Camille sabe lo que eso significa: que el estado empeora de un modo continuo o repentino; rigidez muscular, temblores, movimientos más lentos; y al final, parálisis.

—¿No ha notado que estaba deprimido, o que sufría temblores? —Le parece oír un tono de reproche en la pregunta.

—No nos vemos con mucha frecuencia. —No quiere justificarse, pero en ese momento se siente culpable.

—Por motivos que desconocemos, mueren células del cerebro medio, las que generan el transmisor denominado dopamina, y eso provoca una considerable ralentización de la actividad nerviosa. —Ogilvy se quita las gafas y las limpia con una toallita que coge del dispensador.

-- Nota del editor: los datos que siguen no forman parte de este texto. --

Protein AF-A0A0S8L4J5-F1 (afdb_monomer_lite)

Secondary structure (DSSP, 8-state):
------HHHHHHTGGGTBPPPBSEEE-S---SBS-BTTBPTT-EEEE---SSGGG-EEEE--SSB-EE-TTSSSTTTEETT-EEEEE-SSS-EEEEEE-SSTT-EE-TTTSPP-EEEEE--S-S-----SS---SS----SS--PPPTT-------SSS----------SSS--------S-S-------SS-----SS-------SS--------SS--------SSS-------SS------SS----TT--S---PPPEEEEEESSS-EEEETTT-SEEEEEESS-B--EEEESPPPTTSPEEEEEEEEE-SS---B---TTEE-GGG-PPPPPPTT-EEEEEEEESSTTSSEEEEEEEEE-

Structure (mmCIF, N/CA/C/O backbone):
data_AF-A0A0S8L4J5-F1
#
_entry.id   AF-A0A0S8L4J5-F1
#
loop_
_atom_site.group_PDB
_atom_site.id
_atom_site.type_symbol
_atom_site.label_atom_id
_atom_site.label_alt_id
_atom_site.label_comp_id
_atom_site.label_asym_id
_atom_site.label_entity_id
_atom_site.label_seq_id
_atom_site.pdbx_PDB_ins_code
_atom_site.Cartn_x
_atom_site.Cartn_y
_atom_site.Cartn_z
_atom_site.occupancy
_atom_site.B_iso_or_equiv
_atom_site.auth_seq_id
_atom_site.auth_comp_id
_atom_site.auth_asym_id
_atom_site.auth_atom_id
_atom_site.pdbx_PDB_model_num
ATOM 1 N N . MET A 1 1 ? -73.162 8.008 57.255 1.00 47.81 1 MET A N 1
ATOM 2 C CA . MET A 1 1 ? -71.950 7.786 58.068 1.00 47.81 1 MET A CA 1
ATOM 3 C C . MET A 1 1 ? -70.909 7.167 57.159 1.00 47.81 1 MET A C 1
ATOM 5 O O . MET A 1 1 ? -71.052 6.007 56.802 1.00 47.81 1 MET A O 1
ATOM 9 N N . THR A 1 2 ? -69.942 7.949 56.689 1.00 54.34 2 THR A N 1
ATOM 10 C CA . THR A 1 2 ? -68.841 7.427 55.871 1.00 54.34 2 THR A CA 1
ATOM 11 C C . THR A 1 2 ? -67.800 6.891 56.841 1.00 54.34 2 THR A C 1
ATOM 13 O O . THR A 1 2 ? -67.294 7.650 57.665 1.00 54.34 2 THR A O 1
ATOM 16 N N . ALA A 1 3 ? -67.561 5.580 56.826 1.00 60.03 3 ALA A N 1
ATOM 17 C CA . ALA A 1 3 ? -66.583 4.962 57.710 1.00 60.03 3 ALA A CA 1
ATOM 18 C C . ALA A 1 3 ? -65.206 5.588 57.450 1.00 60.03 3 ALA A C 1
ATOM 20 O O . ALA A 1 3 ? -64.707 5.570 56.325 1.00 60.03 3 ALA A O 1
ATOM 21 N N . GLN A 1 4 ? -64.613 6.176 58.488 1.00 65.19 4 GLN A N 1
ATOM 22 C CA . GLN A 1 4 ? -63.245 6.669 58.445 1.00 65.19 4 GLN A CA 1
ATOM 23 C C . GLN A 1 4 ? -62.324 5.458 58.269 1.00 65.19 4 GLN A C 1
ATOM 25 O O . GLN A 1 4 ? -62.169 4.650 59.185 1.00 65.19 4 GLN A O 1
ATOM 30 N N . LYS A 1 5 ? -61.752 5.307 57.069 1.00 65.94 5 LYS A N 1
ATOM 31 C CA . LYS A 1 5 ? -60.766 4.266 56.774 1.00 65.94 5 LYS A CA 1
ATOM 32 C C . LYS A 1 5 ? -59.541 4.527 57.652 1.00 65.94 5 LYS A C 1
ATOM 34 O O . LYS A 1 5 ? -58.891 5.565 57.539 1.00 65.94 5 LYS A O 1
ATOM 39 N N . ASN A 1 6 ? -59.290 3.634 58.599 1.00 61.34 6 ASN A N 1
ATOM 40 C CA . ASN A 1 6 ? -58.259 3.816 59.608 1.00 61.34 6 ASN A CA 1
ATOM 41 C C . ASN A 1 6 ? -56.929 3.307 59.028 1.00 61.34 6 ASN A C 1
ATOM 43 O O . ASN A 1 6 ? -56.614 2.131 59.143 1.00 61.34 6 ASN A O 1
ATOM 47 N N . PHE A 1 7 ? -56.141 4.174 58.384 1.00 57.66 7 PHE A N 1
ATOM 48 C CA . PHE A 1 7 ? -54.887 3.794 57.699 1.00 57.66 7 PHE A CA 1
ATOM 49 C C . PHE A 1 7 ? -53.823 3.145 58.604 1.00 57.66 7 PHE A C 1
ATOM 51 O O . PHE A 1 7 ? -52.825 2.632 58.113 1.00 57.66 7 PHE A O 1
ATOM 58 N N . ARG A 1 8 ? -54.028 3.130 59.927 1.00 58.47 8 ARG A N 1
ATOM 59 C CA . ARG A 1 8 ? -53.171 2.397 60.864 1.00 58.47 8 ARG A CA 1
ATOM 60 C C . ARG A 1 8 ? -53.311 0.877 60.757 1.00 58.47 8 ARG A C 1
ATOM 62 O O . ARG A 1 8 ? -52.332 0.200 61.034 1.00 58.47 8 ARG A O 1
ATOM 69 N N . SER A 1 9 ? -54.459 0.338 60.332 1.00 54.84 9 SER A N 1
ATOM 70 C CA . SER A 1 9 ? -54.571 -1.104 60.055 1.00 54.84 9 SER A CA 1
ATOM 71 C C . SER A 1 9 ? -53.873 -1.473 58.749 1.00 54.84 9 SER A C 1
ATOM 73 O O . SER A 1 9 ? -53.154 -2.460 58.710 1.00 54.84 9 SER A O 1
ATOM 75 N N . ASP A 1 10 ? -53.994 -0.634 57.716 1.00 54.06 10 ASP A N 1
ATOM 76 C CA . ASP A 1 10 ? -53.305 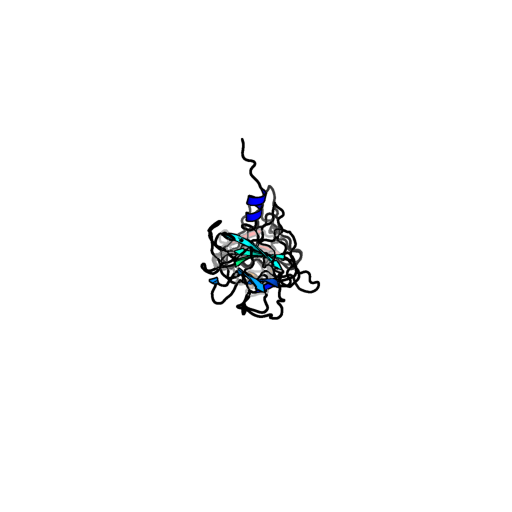-0.842 56.434 1.00 54.06 10 ASP A CA 1
ATOM 77 C C . ASP A 1 10 ? -51.775 -0.652 56.590 1.00 54.06 10 ASP A C 1
ATOM 79 O O . ASP A 1 10 ? -50.995 -1.314 55.915 1.00 54.06 10 ASP A O 1
ATOM 83 N N . SER A 1 11 ? -51.336 0.184 57.544 1.00 52.34 11 SER A N 1
ATOM 84 C CA . SER A 1 11 ? -49.923 0.365 57.918 1.00 52.34 11 SER A CA 1
ATOM 85 C C . SER A 1 11 ? -49.372 -0.724 58.849 1.00 52.34 11 SER A C 1
ATOM 87 O O . SER A 1 11 ? -48.158 -0.887 58.912 1.00 52.34 11 SER A O 1
ATOM 89 N N . PHE A 1 12 ? -50.219 -1.469 59.566 1.00 52.91 12 PHE A N 1
ATOM 90 C CA . PHE A 1 12 ? -49.804 -2.645 60.346 1.00 52.91 12 PHE A CA 1
ATOM 91 C C . PHE A 1 12 ? -49.548 -3.862 59.435 1.00 52.91 12 PHE A C 1
ATOM 93 O O . PHE A 1 12 ? -48.724 -4.705 59.756 1.00 52.91 12 PHE A O 1
ATOM 100 N N . VAL A 1 13 ? -50.163 -3.888 58.244 1.00 53.41 13 VAL A N 1
ATOM 101 C CA . VAL A 1 13 ? -49.908 -4.863 57.158 1.00 53.41 13 VAL A CA 1
ATOM 102 C C . VAL A 1 13 ? -48.731 -4.421 56.249 1.00 53.41 13 VAL A C 1
ATOM 104 O O . VAL A 1 13 ? -48.396 -5.077 55.268 1.00 53.41 13 VAL A O 1
ATOM 107 N N . SER A 1 14 ? -48.047 -3.311 56.568 1.00 52.81 14 SER A N 1
ATOM 108 C CA . SER A 1 14 ? -47.010 -2.690 55.718 1.00 52.81 14 SER A CA 1
ATOM 109 C C . SER A 1 14 ? -45.698 -3.485 55.586 1.00 52.81 14 SER A C 1
ATOM 111 O O . SER A 1 14 ? -44.833 -3.072 54.814 1.00 52.81 14 SER A O 1
ATOM 113 N N . GLY A 1 15 ? -45.525 -4.604 56.295 1.00 58.94 15 GLY A N 1
ATOM 114 C CA . GLY A 1 15 ? -44.325 -5.449 56.203 1.00 58.94 15 GLY A CA 1
ATOM 115 C C . GLY A 1 15 ? -44.273 -6.358 54.970 1.00 58.94 15 GLY A C 1
ATOM 116 O O . GLY A 1 15 ? -43.313 -7.105 54.819 1.00 58.94 15 GLY A O 1
ATOM 117 N N . LEU A 1 16 ? -45.294 -6.342 54.107 1.00 73.31 16 LEU A N 1
ATOM 118 C CA . LEU A 1 16 ? -45.405 -7.270 52.972 1.00 73.31 16 LEU A CA 1
ATOM 119 C C . LEU A 1 16 ? -44.363 -6.995 51.875 1.00 73.31 16 LEU A C 1
ATOM 121 O O . LEU A 1 16 ? -43.813 -7.914 51.275 1.00 73.31 16 LEU A O 1
ATOM 125 N N . ALA A 1 17 ? -44.084 -5.714 51.618 1.00 81.00 17 ALA A N 1
ATOM 126 C CA . ALA A 1 17 ? -43.173 -5.293 50.556 1.00 81.00 17 ALA A CA 1
ATOM 127 C C . ALA A 1 17 ? -41.705 -5.302 51.000 1.00 81.00 17 ALA A C 1
ATOM 129 O O . ALA A 1 17 ? -40.850 -5.762 50.251 1.00 81.00 17 ALA A O 1
ATOM 130 N N . ILE A 1 18 ? -41.409 -4.788 52.200 1.00 89.25 18 ILE A N 1
ATOM 131 C CA . ILE A 1 18 ? -40.049 -4.698 52.745 1.00 89.25 18 ILE A CA 1
ATOM 132 C C . ILE A 1 18 ? -40.078 -5.058 54.233 1.00 89.25 18 ILE A C 1
ATOM 134 O O . ILE A 1 18 ? -40.890 -4.512 54.985 1.00 89.25 18 ILE A O 1
ATOM 138 N N . LYS A 1 19 ? -39.188 -5.962 54.649 1.00 91.62 19 LYS A N 1
ATOM 139 C CA . LYS A 1 19 ? -39.046 -6.427 56.037 1.00 91.62 19 LYS A CA 1
ATOM 140 C C . LYS A 1 19 ? -38.184 -5.510 56.887 1.00 91.62 19 LYS A C 1
ATOM 142 O O . LYS A 1 19 ? -37.417 -4.695 56.368 1.00 91.62 19 LYS A O 1
ATOM 147 N N . ALA A 1 20 ? -38.289 -5.665 58.207 1.00 89.94 20 ALA A N 1
ATOM 148 C CA . ALA A 1 20 ? -37.335 -5.024 59.102 1.00 89.94 20 ALA A CA 1
ATOM 149 C C . ALA A 1 20 ? -35.915 -5.573 58.833 1.00 89.94 20 ALA A C 1
ATOM 151 O O . ALA A 1 20 ? -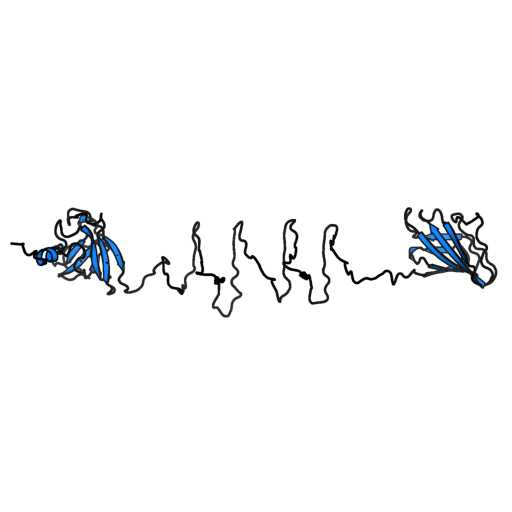35.783 -6.782 58.597 1.00 89.94 20 ALA A O 1
ATOM 152 N N . PRO A 1 21 ? -34.869 -4.720 58.871 1.00 91.56 21 PRO A N 1
ATOM 153 C CA . PRO A 1 21 ? -33.508 -5.128 58.538 1.00 91.56 21 PRO A CA 1
ATOM 154 C C . PRO A 1 21 ? -33.006 -6.309 59.372 1.00 91.56 21 PRO A C 1
ATOM 156 O O . PRO A 1 21 ? -33.367 -6.451 60.543 1.00 91.56 21 PRO A O 1
ATOM 159 N N . CYS A 1 22 ? -32.158 -7.133 58.767 1.00 94.12 22 CYS A N 1
ATOM 160 C CA . CYS A 1 22 ? -31.422 -8.197 59.443 1.00 94.12 22 CYS A CA 1
ATOM 161 C C . CYS A 1 22 ? -29.985 -7.742 59.726 1.00 94.12 22 CYS A C 1
ATOM 163 O O . CYS A 1 22 ? -29.341 -7.151 58.859 1.00 94.12 22 CYS A O 1
ATOM 165 N N . GLN A 1 23 ? -29.481 -8.019 60.927 1.00 93.31 23 GLN A N 1
ATOM 166 C CA . GLN A 1 23 ? -28.095 -7.732 61.308 1.00 93.31 23 GLN A CA 1
ATOM 167 C C . GLN A 1 23 ? -27.109 -8.682 60.633 1.00 93.31 23 GLN A C 1
ATOM 169 O O . GLN A 1 23 ? -25.940 -8.347 60.479 1.00 93.31 23 GLN A O 1
ATOM 174 N N . HIS A 1 24 ? -27.567 -9.875 60.250 1.00 92.94 24 HIS A N 1
ATOM 175 C CA . HIS A 1 24 ? -26.695 -10.872 59.657 1.00 92.94 24 HIS A CA 1
ATOM 176 C C . HIS A 1 24 ? -27.356 -11.635 58.518 1.00 92.94 24 HIS A C 1
ATOM 178 O O . HIS A 1 24 ? -28.574 -11.827 58.481 1.00 92.94 24 HIS A O 1
ATOM 184 N N . LEU A 1 25 ? -26.504 -12.137 57.632 1.00 92.88 25 LEU A N 1
ATOM 185 C CA . LEU A 1 25 ? -26.844 -13.020 56.532 1.00 92.88 25 LEU A CA 1
ATOM 186 C C . LEU A 1 25 ? -26.167 -14.382 56.733 1.00 92.88 25 LEU A C 1
ATOM 188 O O . LEU A 1 25 ? -24.966 -14.459 56.991 1.00 92.88 25 LEU A O 1
ATOM 192 N N . ALA A 1 26 ? -26.923 -15.460 56.557 1.00 93.00 26 ALA A N 1
ATOM 193 C CA . ALA A 1 26 ? -26.404 -16.816 56.449 1.00 93.00 26 ALA A CA 1
ATOM 194 C C . ALA A 1 26 ? -26.640 -17.344 55.026 1.00 93.00 26 ALA A C 1
ATOM 196 O O . ALA A 1 26 ? -27.773 -17.615 54.616 1.00 93.00 26 ALA A O 1
ATOM 197 N N . THR A 1 27 ? -25.551 -17.489 54.273 1.00 92.56 27 THR A N 1
ATOM 198 C CA . THR A 1 27 ? -25.518 -18.049 52.907 1.00 92.56 27 THR A CA 1
ATOM 199 C C . THR A 1 27 ? -25.110 -19.521 52.873 1.00 92.56 27 THR A C 1
ATOM 201 O O . THR A 1 27 ? -24.911 -20.097 51.807 1.00 92.56 27 THR A O 1
ATOM 204 N N . THR A 1 28 ? -24.989 -20.151 54.042 1.00 93.50 28 THR A N 1
ATOM 205 C CA . THR A 1 28 ? -24.738 -21.588 54.209 1.00 93.50 28 THR A CA 1
ATOM 206 C C . THR A 1 28 ? -25.652 -22.141 55.309 1.00 93.50 28 THR A C 1
ATOM 208 O O . THR A 1 28 ? -26.173 -21.348 56.102 1.00 93.50 28 THR A O 1
ATOM 211 N N . PRO A 1 29 ? -25.880 -23.467 55.378 1.00 94.44 29 PRO A N 1
ATOM 212 C CA . PRO A 1 29 ? -26.710 -24.052 56.426 1.00 94.44 29 PRO A CA 1
ATOM 213 C C . PRO A 1 29 ? -26.150 -23.765 57.825 1.00 94.44 29 PRO A C 1
ATOM 215 O O . PRO A 1 29 ? -24.969 -23.998 58.085 1.00 94.44 29 PRO A O 1
ATOM 218 N N . ILE A 1 30 ? -27.015 -23.317 58.737 1.00 93.81 30 ILE A N 1
ATOM 219 C CA . ILE A 1 30 ? -26.684 -23.066 60.149 1.00 93.81 30 ILE A CA 1
ATOM 220 C C . ILE A 1 30 ? -27.633 -23.826 61.077 1.00 93.81 30 ILE A C 1
ATOM 222 O O . ILE A 1 30 ? -28.770 -24.126 60.717 1.00 93.81 30 ILE A O 1
ATOM 226 N N . THR A 1 31 ? -27.197 -24.108 62.302 1.00 93.25 31 THR A N 1
ATOM 227 C CA . THR A 1 31 ? -28.081 -24.671 63.329 1.00 93.25 31 THR A CA 1
ATOM 228 C C . THR A 1 31 ? -29.008 -23.580 63.866 1.00 93.25 31 THR A C 1
ATOM 230 O O . THR A 1 31 ? -28.539 -22.607 64.444 1.00 93.25 31 THR A O 1
ATOM 233 N N . LEU A 1 32 ? -30.322 -23.757 63.729 1.00 93.44 32 LEU A N 1
ATOM 234 C CA . LEU A 1 32 ? -31.346 -22.804 64.187 1.00 93.44 32 LEU A CA 1
ATOM 235 C C . LEU A 1 32 ? -31.694 -22.990 65.678 1.00 93.44 32 LEU A C 1
ATOM 237 O O . LEU A 1 32 ? -32.860 -23.091 66.065 1.00 93.44 32 LEU A O 1
ATOM 241 N N . SER A 1 33 ? -30.676 -23.116 66.529 1.00 92.75 33 SER A N 1
ATOM 242 C CA . SER A 1 33 ? -30.846 -23.240 67.979 1.00 92.75 33 SER A CA 1
ATOM 243 C C . SER A 1 33 ? -29.560 -22.919 68.730 1.00 92.75 33 SER A C 1
ATOM 245 O O . SER A 1 33 ? -28.486 -23.332 68.289 1.00 92.75 33 SER A O 1
ATOM 247 N N . GLY A 1 34 ? -29.691 -22.326 69.916 1.00 88.06 34 GLY A N 1
ATOM 248 C CA . GLY A 1 34 ? -28.565 -21.939 70.758 1.00 88.06 34 GLY A CA 1
ATOM 249 C C . GLY A 1 34 ? -27.867 -20.680 70.249 1.00 88.06 34 GLY A C 1
ATOM 250 O O . GLY A 1 34 ? -27.998 -20.295 69.090 1.00 88.06 34 GLY A O 1
ATOM 251 N N . GLU A 1 35 ? -27.109 -20.027 71.123 1.00 82.56 35 GLU A N 1
ATOM 252 C CA . GLU A 1 35 ? -26.267 -18.904 70.714 1.00 82.56 35 GLU A CA 1
ATOM 253 C C . GLU A 1 35 ? -25.024 -19.426 69.977 1.00 82.56 35 GLU A C 1
ATOM 255 O O . GLU A 1 35 ? -24.392 -20.396 70.412 1.00 82.56 35 GLU A O 1
ATOM 260 N N . TYR A 1 36 ? -24.664 -18.792 68.859 1.00 75.12 36 TYR A N 1
ATOM 261 C CA . TYR A 1 36 ? -23.508 -19.178 68.054 1.00 75.12 36 TYR A CA 1
ATOM 262 C C . TYR A 1 36 ? -22.855 -17.946 67.438 1.00 75.12 36 TYR A C 1
ATOM 264 O O . TYR A 1 36 ? -23.502 -17.216 66.702 1.00 75.12 36 TYR A O 1
ATOM 272 N N . PHE A 1 37 ? -21.559 -17.744 67.680 1.00 76.94 37 PHE A N 1
ATOM 273 C CA . PHE A 1 37 ? -20.804 -16.641 67.084 1.00 76.94 37 PHE A CA 1
ATOM 274 C C . PHE A 1 37 ? -20.777 -16.761 65.547 1.00 76.94 37 PHE A C 1
ATOM 276 O O . PHE A 1 37 ? -20.358 -17.807 65.049 1.00 76.94 37 PHE A O 1
ATOM 283 N N . PRO A 1 38 ? -21.155 -15.718 64.782 1.00 82.69 38 PRO A N 1
ATOM 284 C CA . PRO A 1 38 ? -21.203 -14.306 65.185 1.00 82.69 38 PRO A CA 1
ATOM 285 C C . PRO A 1 38 ? -22.563 -13.773 65.679 1.00 82.69 38 PRO A C 1
ATOM 287 O O . PRO A 1 38 ? -22.663 -12.578 65.919 1.00 82.69 38 PRO A O 1
ATOM 290 N N . TYR A 1 39 ? -23.586 -14.614 65.834 1.00 89.44 39 TYR A N 1
ATOM 291 C CA . TYR A 1 39 ? -24.953 -14.223 66.194 1.00 89.44 39 TYR A CA 1
ATOM 292 C C . TYR A 1 39 ? -25.161 -14.171 67.715 1.00 89.44 39 TYR A C 1
ATOM 294 O O . TYR A 1 39 ? -24.911 -15.156 68.418 1.00 89.44 39 TYR A O 1
ATOM 302 N N . SER A 1 40 ? -25.685 -13.058 68.220 1.00 92.00 40 SER A N 1
ATOM 303 C CA . SER A 1 40 ? -26.099 -12.884 69.614 1.00 92.00 40 SER A CA 1
ATOM 304 C C . SER A 1 40 ? -27.613 -13.021 69.776 1.00 92.00 40 SER A C 1
ATOM 306 O O . SER A 1 40 ? -28.386 -12.829 68.838 1.00 92.00 40 SER A O 1
ATOM 308 N N . VAL A 1 41 ? -28.057 -13.372 70.986 1.00 93.19 41 VAL A N 1
ATOM 309 C CA . VAL A 1 41 ? -29.491 -13.504 71.302 1.00 93.19 41 VAL A CA 1
ATOM 310 C C . VAL A 1 41 ? -30.232 -12.200 70.983 1.00 93.19 41 VAL A C 1
ATOM 312 O O . VAL A 1 41 ? -29.850 -11.130 71.459 1.00 93.19 41 VAL A O 1
ATOM 315 N N . GLY A 1 42 ? -31.310 -12.302 70.206 1.00 91.19 42 GLY A N 1
ATOM 316 C CA . GLY A 1 42 ? -32.114 -11.180 69.719 1.00 91.19 42 GLY A CA 1
ATOM 317 C C . GLY A 1 42 ? -31.725 -10.660 68.330 1.00 91.19 42 GLY A C 1
ATOM 318 O O . GLY A 1 42 ? -32.481 -9.867 67.760 1.00 91.19 42 GLY A O 1
ATOM 319 N N . ASP A 1 43 ? -30.605 -11.104 67.754 1.00 93.94 43 ASP A N 1
ATOM 320 C CA . ASP A 1 43 ? -30.226 -10.708 66.397 1.00 93.94 43 ASP A CA 1
ATOM 321 C C . ASP A 1 43 ? -31.171 -11.310 65.355 1.00 93.94 43 ASP A C 1
ATOM 323 O O . ASP A 1 43 ? -31.544 -12.484 65.432 1.00 93.94 43 ASP A O 1
ATOM 327 N N . ARG A 1 44 ? -31.535 -10.506 64.349 1.00 95.31 44 ARG A N 1
ATOM 328 C CA . ARG A 1 44 ? -32.290 -10.958 63.180 1.00 95.31 44 ARG A CA 1
ATOM 329 C C . ARG A 1 44 ? -31.311 -11.421 62.113 1.00 95.31 44 ARG A C 1
ATOM 331 O O . ARG A 1 44 ? -30.475 -10.651 61.635 1.00 95.31 44 ARG A O 1
ATOM 338 N N . VAL A 1 45 ? -31.449 -12.676 61.720 1.00 95.00 45 VAL A N 1
ATOM 339 C CA . VAL A 1 45 ? -30.586 -13.337 60.747 1.00 95.00 45 VAL A CA 1
ATOM 340 C C . VAL A 1 45 ? -31.431 -13.743 59.549 1.00 95.00 45 VAL A C 1
ATOM 342 O O . VAL A 1 45 ? -32.381 -14.517 59.686 1.00 95.00 45 VAL A O 1
ATOM 345 N N . LEU A 1 46 ? -31.087 -13.234 58.366 1.00 95.88 46 LEU A N 1
ATOM 346 C CA . LEU A 1 46 ? -31.643 -13.733 57.114 1.00 95.88 46 LEU A CA 1
ATOM 347 C C . LEU A 1 46 ? -30.890 -15.004 56.723 1.00 95.88 46 LEU A C 1
ATOM 349 O O . LEU A 1 46 ? -29.683 -14.973 56.488 1.00 95.88 46 LEU A O 1
ATOM 353 N N . VAL A 1 47 ? -31.603 -16.118 56.622 1.00 95.88 47 VAL A N 1
ATOM 354 C CA . VAL A 1 47 ? -31.046 -17.419 56.253 1.00 95.88 47 VAL A CA 1
ATOM 355 C C . VAL A 1 47 ? -31.535 -17.794 54.860 1.00 95.88 47 VAL A C 1
ATOM 357 O O . VAL A 1 47 ? -32.738 -17.876 54.624 1.00 95.88 47 VAL A O 1
ATOM 360 N N . THR A 1 48 ? -30.602 -18.010 53.935 1.00 95.69 48 THR A N 1
ATOM 361 C CA . THR A 1 48 ? -30.908 -18.157 52.497 1.00 95.69 48 THR A CA 1
ATOM 362 C C . THR A 1 48 ? -30.553 -19.527 51.920 1.00 95.69 48 THR A C 1
ATOM 364 O O . THR A 1 48 ? -30.952 -19.834 50.800 1.00 95.69 48 THR A O 1
ATOM 367 N N . ALA A 1 49 ? -29.821 -20.360 52.667 1.00 94.75 49 ALA A N 1
ATOM 368 C CA . ALA A 1 49 ? -29.253 -21.605 52.151 1.00 94.75 49 ALA A CA 1
ATOM 369 C C . ALA A 1 49 ? -29.268 -22.763 53.166 1.00 94.75 49 ALA A C 1
ATOM 371 O O . ALA A 1 49 ? -28.278 -23.479 53.303 1.00 94.75 49 ALA A O 1
ATOM 372 N N . GLN A 1 50 ? -30.367 -22.956 53.899 1.00 96.56 50 GLN A N 1
ATOM 373 C CA . GLN A 1 50 ? -30.599 -24.192 54.651 1.00 96.56 50 GLN A CA 1
ATOM 374 C C . GLN A 1 50 ? -30.665 -25.406 53.722 1.00 96.56 50 GLN A C 1
ATOM 376 O O . GLN A 1 50 ? -31.002 -25.299 52.544 1.00 96.56 50 GLN A O 1
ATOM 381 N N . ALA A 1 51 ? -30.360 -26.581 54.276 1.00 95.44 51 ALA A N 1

—Es hereditario, ¿verdad? —Nunca se ha informado sobre el Parkinson, no tenía motivos para hacerlo.

—Puedo tranquilizarla al respecto. —Ogilvy sonríe con aire paternalista sin dejar de limpiar las gafas—. La forma hereditaria es poco frecuente. Un setenta y cinco por ciento de los casos de Parkinson son idiopáticos. —Y le lanza una indulgente sonrisa de médico—. Significa que la causa aún no ha sido descubierta. Según las últimas investigaciones, se produce una excesiva liberación de cierta proteína y este exceso de a-sinucleína impide el procesamiento de una secuencia proteínica en una proteína correctamente plegada —añade, encogiéndose de hombros—. El cuerpo humano es un sistema cuyo equilibrio es delicado. Una perturbación causa un desequilibrio en otro lugar... —Vuelve a sonreír, una combinación de disculpa y valentía—. Hoy en día, en Francia hay unos novecientos mil pacientes que requieren cuidados debido a enfermedades neurológicas. En 2020 serán más de dos millones.